DATASET EXTRACT.
.....

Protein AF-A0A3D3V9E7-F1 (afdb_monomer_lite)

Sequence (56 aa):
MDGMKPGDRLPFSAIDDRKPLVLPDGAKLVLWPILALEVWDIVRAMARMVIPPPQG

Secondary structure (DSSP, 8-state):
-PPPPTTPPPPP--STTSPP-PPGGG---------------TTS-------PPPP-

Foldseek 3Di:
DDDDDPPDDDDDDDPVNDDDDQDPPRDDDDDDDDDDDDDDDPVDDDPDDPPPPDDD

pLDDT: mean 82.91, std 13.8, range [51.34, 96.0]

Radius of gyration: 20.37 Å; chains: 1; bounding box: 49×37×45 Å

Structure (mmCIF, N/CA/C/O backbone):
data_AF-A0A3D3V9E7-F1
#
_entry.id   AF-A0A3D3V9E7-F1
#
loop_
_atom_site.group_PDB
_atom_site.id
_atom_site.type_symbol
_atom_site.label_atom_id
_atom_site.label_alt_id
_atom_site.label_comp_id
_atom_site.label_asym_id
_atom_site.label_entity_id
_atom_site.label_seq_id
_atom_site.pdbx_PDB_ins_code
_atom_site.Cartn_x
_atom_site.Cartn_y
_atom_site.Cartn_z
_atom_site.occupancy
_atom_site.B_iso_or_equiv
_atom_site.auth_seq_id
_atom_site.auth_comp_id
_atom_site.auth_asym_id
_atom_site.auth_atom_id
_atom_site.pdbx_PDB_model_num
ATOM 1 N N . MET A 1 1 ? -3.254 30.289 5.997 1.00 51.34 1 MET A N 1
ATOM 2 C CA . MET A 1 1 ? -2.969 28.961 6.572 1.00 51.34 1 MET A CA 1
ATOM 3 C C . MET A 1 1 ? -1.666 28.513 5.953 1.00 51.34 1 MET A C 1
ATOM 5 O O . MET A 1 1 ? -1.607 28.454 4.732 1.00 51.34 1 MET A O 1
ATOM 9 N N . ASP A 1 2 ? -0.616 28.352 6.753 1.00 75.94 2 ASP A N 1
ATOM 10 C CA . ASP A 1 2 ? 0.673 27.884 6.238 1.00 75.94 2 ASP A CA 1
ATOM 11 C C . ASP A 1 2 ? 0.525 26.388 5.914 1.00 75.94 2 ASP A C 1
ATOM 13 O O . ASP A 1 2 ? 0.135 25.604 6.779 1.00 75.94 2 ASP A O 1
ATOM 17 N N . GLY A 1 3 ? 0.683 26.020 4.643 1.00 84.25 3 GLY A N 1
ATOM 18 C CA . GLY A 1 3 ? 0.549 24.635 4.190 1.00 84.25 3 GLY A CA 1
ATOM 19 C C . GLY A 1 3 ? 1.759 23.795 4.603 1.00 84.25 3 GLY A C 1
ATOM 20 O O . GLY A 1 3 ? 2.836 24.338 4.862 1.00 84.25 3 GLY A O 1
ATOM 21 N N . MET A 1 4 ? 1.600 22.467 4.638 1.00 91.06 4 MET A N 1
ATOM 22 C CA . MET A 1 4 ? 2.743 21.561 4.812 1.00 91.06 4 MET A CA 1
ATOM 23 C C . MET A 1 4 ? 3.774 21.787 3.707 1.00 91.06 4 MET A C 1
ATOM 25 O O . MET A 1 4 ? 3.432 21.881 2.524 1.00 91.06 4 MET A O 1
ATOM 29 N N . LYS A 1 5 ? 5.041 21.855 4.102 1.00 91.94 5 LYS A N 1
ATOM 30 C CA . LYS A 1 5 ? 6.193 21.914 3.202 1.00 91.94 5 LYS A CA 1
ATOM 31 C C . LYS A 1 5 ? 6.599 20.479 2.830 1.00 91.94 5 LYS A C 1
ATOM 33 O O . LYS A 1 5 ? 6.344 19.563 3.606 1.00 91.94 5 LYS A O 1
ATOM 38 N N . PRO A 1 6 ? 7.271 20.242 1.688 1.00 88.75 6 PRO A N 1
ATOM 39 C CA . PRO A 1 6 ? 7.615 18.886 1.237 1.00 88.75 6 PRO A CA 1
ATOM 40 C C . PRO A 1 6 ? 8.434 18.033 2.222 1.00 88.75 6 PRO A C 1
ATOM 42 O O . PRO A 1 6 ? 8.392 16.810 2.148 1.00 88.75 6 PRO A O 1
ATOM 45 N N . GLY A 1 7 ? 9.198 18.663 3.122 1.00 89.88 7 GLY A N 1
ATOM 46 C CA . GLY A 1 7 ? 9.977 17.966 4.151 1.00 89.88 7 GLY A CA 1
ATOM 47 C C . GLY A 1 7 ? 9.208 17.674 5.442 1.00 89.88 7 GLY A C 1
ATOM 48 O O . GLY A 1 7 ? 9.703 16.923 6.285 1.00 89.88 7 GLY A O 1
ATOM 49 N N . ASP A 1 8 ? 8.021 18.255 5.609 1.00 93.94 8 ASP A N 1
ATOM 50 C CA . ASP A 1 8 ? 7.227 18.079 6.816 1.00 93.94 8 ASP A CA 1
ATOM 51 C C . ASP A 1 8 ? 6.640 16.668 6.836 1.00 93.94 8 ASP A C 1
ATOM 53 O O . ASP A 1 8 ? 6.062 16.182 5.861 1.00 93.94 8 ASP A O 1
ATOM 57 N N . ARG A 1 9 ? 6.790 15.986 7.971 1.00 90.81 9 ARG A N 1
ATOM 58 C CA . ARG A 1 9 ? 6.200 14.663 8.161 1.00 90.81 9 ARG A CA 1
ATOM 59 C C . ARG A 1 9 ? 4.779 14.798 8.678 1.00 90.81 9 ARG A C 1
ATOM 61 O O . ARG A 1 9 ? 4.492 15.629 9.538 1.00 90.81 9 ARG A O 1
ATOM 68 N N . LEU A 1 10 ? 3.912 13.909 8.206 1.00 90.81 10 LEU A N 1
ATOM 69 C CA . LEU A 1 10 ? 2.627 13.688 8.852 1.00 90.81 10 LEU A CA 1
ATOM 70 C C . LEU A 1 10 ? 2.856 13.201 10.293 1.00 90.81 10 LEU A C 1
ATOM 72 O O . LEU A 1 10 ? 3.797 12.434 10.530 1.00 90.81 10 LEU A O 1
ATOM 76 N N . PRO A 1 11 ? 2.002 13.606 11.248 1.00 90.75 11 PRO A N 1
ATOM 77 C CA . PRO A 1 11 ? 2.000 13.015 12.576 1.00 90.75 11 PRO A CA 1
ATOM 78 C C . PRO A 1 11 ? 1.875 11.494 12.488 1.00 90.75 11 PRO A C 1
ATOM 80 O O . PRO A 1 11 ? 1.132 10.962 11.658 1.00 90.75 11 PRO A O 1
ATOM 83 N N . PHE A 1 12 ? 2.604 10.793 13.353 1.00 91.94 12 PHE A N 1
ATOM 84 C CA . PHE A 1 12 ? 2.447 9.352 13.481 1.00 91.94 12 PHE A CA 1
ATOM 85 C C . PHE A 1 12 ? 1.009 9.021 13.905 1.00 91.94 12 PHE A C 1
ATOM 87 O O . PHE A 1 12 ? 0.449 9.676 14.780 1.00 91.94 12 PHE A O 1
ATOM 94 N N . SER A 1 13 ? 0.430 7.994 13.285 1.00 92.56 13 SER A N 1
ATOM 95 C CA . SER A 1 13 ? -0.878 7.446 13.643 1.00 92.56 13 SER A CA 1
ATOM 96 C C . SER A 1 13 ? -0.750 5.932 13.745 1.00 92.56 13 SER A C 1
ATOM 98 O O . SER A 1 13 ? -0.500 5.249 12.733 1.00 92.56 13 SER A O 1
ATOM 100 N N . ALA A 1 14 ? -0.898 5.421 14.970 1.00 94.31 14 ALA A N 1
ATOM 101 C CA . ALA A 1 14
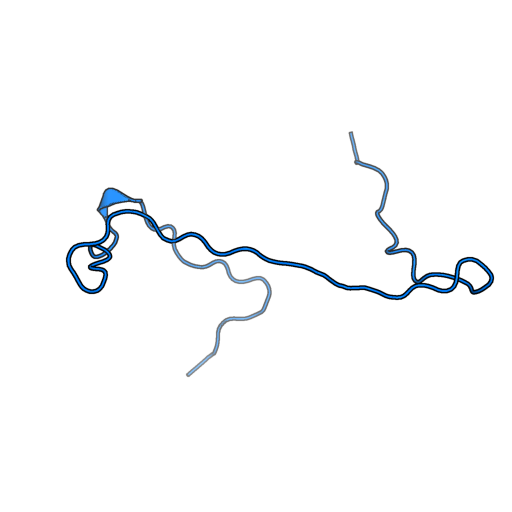 ? -0.889 3.991 15.229 1.00 94.31 14 ALA A CA 1
ATOM 102 C C . ALA A 1 14 ? -2.100 3.331 14.555 1.00 94.31 14 ALA A C 1
ATOM 104 O O . ALA A 1 14 ? -3.055 4.000 14.159 1.00 94.31 14 ALA A O 1
ATOM 105 N N . ILE A 1 15 ? -2.041 2.020 14.323 1.00 91.31 15 ILE A N 1
ATOM 106 C CA . ILE A 1 15 ? -3.105 1.324 13.583 1.00 91.31 15 ILE A CA 1
ATOM 107 C C . ILE A 1 15 ? -4.427 1.299 14.358 1.00 91.31 15 ILE A C 1
ATOM 109 O O . ILE A 1 15 ? -5.492 1.387 13.753 1.00 91.31 15 ILE A O 1
ATOM 113 N N . ASP A 1 16 ? -4.333 1.234 15.680 1.00 93.62 16 ASP A N 1
ATOM 114 C CA . ASP A 1 16 ? -5.416 1.272 16.656 1.00 93.62 16 ASP A CA 1
ATOM 115 C C . ASP A 1 16 ? -6.052 2.664 16.801 1.00 93.62 16 ASP A C 1
ATOM 117 O O . ASP A 1 16 ? -7.244 2.753 17.086 1.00 93.62 16 ASP A O 1
ATOM 121 N N . ASP A 1 17 ? -5.312 3.735 16.492 1.00 94.00 17 ASP A N 1
ATOM 122 C CA . ASP
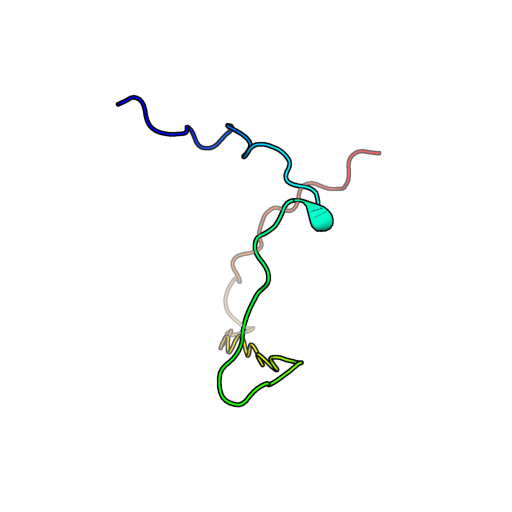 A 1 17 ? -5.841 5.108 16.475 1.00 94.00 17 ASP A CA 1
ATOM 123 C C . ASP A 1 17 ? -6.685 5.413 15.224 1.00 94.00 17 ASP A C 1
ATOM 125 O O . ASP A 1 17 ? -7.362 6.444 15.139 1.00 94.00 17 ASP A O 1
ATOM 129 N N . ARG A 1 18 ? -6.618 4.562 14.193 1.00 92.31 18 ARG A N 1
ATOM 130 C CA . ARG A 1 18 ? -7.284 4.821 12.910 1.00 92.31 18 ARG A CA 1
ATOM 131 C C . ARG A 1 18 ? -8.760 4.472 12.998 1.00 92.31 18 ARG A C 1
ATOM 133 O O . ARG A 1 18 ? -9.152 3.419 13.494 1.00 92.31 18 ARG A O 1
ATOM 140 N N . LYS A 1 19 ? -9.599 5.322 12.401 1.00 92.25 19 LYS A N 1
ATOM 141 C CA . LYS A 1 19 ? -11.020 5.009 12.219 1.00 92.25 19 LYS A CA 1
ATOM 142 C C . LYS A 1 19 ? -11.166 3.685 11.443 1.00 92.25 19 LYS A C 1
ATOM 144 O O . LYS A 1 19 ? -10.520 3.542 10.401 1.00 92.25 19 LYS A O 1
ATOM 149 N N . PRO A 1 20 ? -12.038 2.755 11.883 1.00 90.25 20 PRO A N 1
ATOM 150 C CA . PRO A 1 20 ? -12.272 1.506 11.168 1.00 90.25 20 PRO A CA 1
ATOM 151 C C . PRO A 1 20 ? -12.681 1.743 9.711 1.00 90.25 20 PRO A C 1
ATOM 153 O O . PRO A 1 20 ? -13.597 2.522 9.430 1.00 90.25 20 PRO A O 1
ATOM 156 N N . LEU A 1 21 ? -12.015 1.050 8.785 1.00 90.19 21 LEU A N 1
ATOM 157 C CA . LEU A 1 21 ? -12.378 1.053 7.371 1.00 90.19 21 LEU A CA 1
ATOM 158 C C . LEU A 1 21 ? -13.569 0.109 7.161 1.00 90.19 21 LEU A C 1
ATOM 160 O O . LEU A 1 21 ? -13.421 -1.111 7.213 1.00 90.19 21 LEU A O 1
ATOM 164 N N . VAL A 1 22 ? -14.755 0.676 6.940 1.00 93.81 22 VAL A N 1
ATOM 165 C CA . VAL A 1 22 ? -15.973 -0.083 6.627 1.00 93.81 22 VAL A CA 1
ATOM 166 C C . VAL A 1 22 ? -16.134 -0.139 5.115 1.00 93.81 22 VAL A C 1
ATOM 168 O O . VAL A 1 22 ? -16.278 0.897 4.468 1.00 93.81 22 VAL A O 1
ATOM 171 N N . LEU A 1 23 ? -16.091 -1.346 4.556 1.00 95.12 23 LEU A N 1
ATOM 172 C CA . LEU A 1 23 ? -16.277 -1.574 3.127 1.00 95.12 23 LEU A CA 1
ATOM 173 C C . LEU A 1 23 ? -17.756 -1.850 2.806 1.00 95.12 23 LEU A C 1
ATOM 175 O O . LEU A 1 23 ? -18.480 -2.352 3.675 1.00 95.12 23 LEU A O 1
ATOM 179 N N . PRO A 1 24 ? -18.206 -1.565 1.568 1.00 95.25 24 PRO A N 1
ATOM 180 C CA . PRO A 1 24 ? -19.515 -1.996 1.089 1.00 95.25 24 PRO A CA 1
ATOM 181 C C . PRO A 1 24 ? -19.723 -3.503 1.273 1.00 95.25 24 PRO A C 1
ATOM 183 O O . PRO A 1 24 ? -18.763 -4.279 1.277 1.00 95.25 24 PRO 
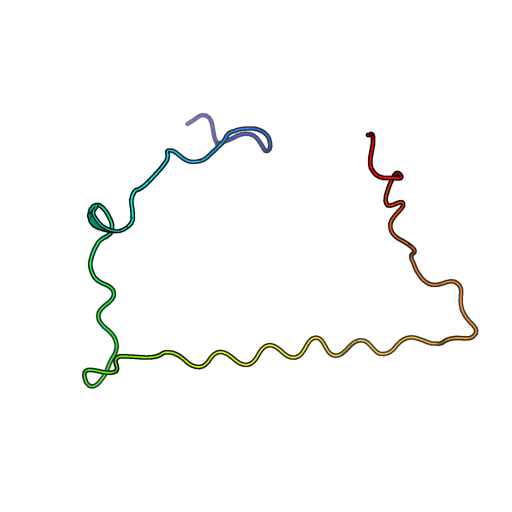A O 1
ATOM 186 N N . ASP A 1 25 ? -20.980 -3.903 1.465 1.00 95.38 25 ASP A N 1
ATOM 187 C CA . ASP A 1 25 ? -21.413 -5.306 1.558 1.00 95.38 
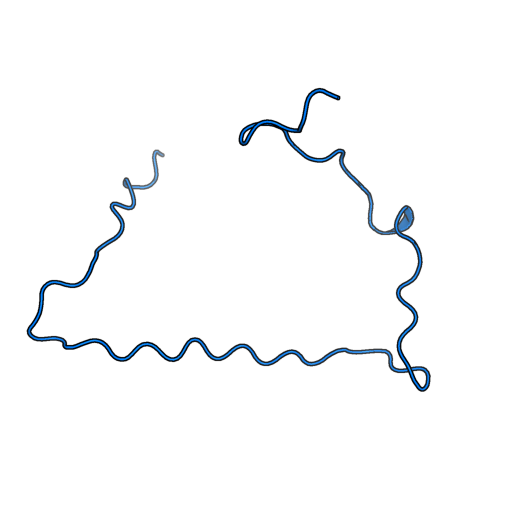25 ASP A CA 1
ATOM 188 C C . ASP A 1 25 ? -20.692 -6.146 2.632 1.00 95.38 25 ASP A C 1
ATOM 190 O O . ASP A 1 25 ? -20.687 -7.374 2.597 1.00 95.38 25 ASP A O 1
ATOM 194 N N . GLY A 1 26 ? -20.072 -5.492 3.620 1.00 94.94 26 GLY A N 1
ATOM 195 C CA . GLY A 1 26 ? -19.354 -6.167 4.701 1.00 94.94 26 GLY A CA 1
ATOM 196 C C . GLY A 1 26 ? -18.024 -6.803 4.283 1.00 94.94 26 GLY A C 1
ATOM 197 O O . GLY A 1 26 ? -17.497 -7.633 5.033 1.00 94.94 26 GLY A O 1
ATOM 198 N N . ALA A 1 27 ? -17.463 -6.413 3.131 1.00 96.00 27 ALA A N 1
ATOM 199 C CA . ALA A 1 27 ? -16.189 -6.932 2.643 1.00 96.00 27 ALA A CA 1
ATOM 200 C C . ALA A 1 27 ? -15.048 -6.739 3.664 1.00 96.00 27 ALA A C 1
ATOM 202 O O . ALA A 1 27 ? -15.029 -5.792 4.455 1.00 96.00 27 ALA A O 1
ATOM 203 N N . LYS A 1 28 ? -14.080 -7.664 3.650 1.00 93.75 28 LYS A N 1
ATOM 204 C CA . LYS A 1 28 ? -12.927 -7.684 4.577 1.00 93.75 28 LYS A CA 1
ATOM 205 C C . LYS A 1 28 ? -11.579 -7.479 3.894 1.00 93.75 28 LYS A C 1
ATOM 207 O O . LYS A 1 28 ? -10.584 -7.257 4.574 1.00 93.75 28 LYS A O 1
ATOM 212 N N . LEU A 1 29 ? -11.549 -7.559 2.568 1.00 93.12 29 LEU A N 1
ATOM 213 C CA . LEU A 1 29 ? -10.343 -7.469 1.761 1.00 93.12 29 LEU A CA 1
ATOM 214 C C . LEU A 1 29 ? -10.636 -6.637 0.515 1.00 93.12 29 LEU A C 1
ATOM 216 O O . LEU A 1 29 ? -11.637 -6.867 -0.161 1.00 93.12 29 LEU A O 1
ATOM 220 N N . VAL A 1 30 ? -9.737 -5.708 0.204 1.00 93.12 30 VAL A N 1
ATOM 221 C CA . VAL A 1 30 ? -9.705 -5.013 -1.085 1.00 93.12 30 VAL A CA 1
ATOM 222 C C . VAL A 1 30 ? -8.568 -5.612 -1.899 1.00 93.12 30 VAL A C 1
ATOM 224 O O . VAL A 1 30 ? -7.418 -5.591 -1.465 1.00 93.12 30 VAL A O 1
ATOM 227 N N . LEU A 1 31 ? -8.884 -6.138 -3.080 1.00 93.62 31 LEU A N 1
ATOM 228 C CA . LEU A 1 31 ? -7.882 -6.498 -4.077 1.00 93.62 31 LEU A CA 1
ATOM 229 C C . LEU A 1 31 ? -7.731 -5.322 -5.038 1.00 93.62 31 LEU A C 1
ATOM 231 O O . LEU A 1 31 ? -8.680 -4.959 -5.728 1.00 93.62 31 LEU A O 1
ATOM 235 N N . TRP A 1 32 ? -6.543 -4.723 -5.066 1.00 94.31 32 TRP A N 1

.....

WHAT YOU ARE ASKED TO DO. Give again, exactly as written above, every line from the one holding "ATOM 114 C CA" to the one holding "ATOM 123 C C", with both ends kept and the pictures left out.

SOLUTION TO THIS PROBLEM.
ATOM 114 C CA . ASP A 1 16 ? -5.416 1.272 16.656 1.00 93.62 16 ASP A CA 1
ATOM 115 C C . ASP A 1 16 ? -6.052 2.664 16.801 1.00 93.62 16 ASP A C 1
ATOM 117 O O . ASP A 1 16 ? -7.244 2.753 17.086 1.00 93.62 16 ASP A O 1
ATOM 121 N N . ASP A 1 17 ? -5.312 3.735 16.492 1.00 94.00 17 ASP A N 1
ATOM 122 C CA . ASP
 A 1 17 ? -5.841 5.108 16.475 1.00 94.00 17 ASP A CA 1
ATOM 123 C C . ASP A 1 17 ? -6.685 5.413 15.224 1.00 94.00 17 ASP A C 1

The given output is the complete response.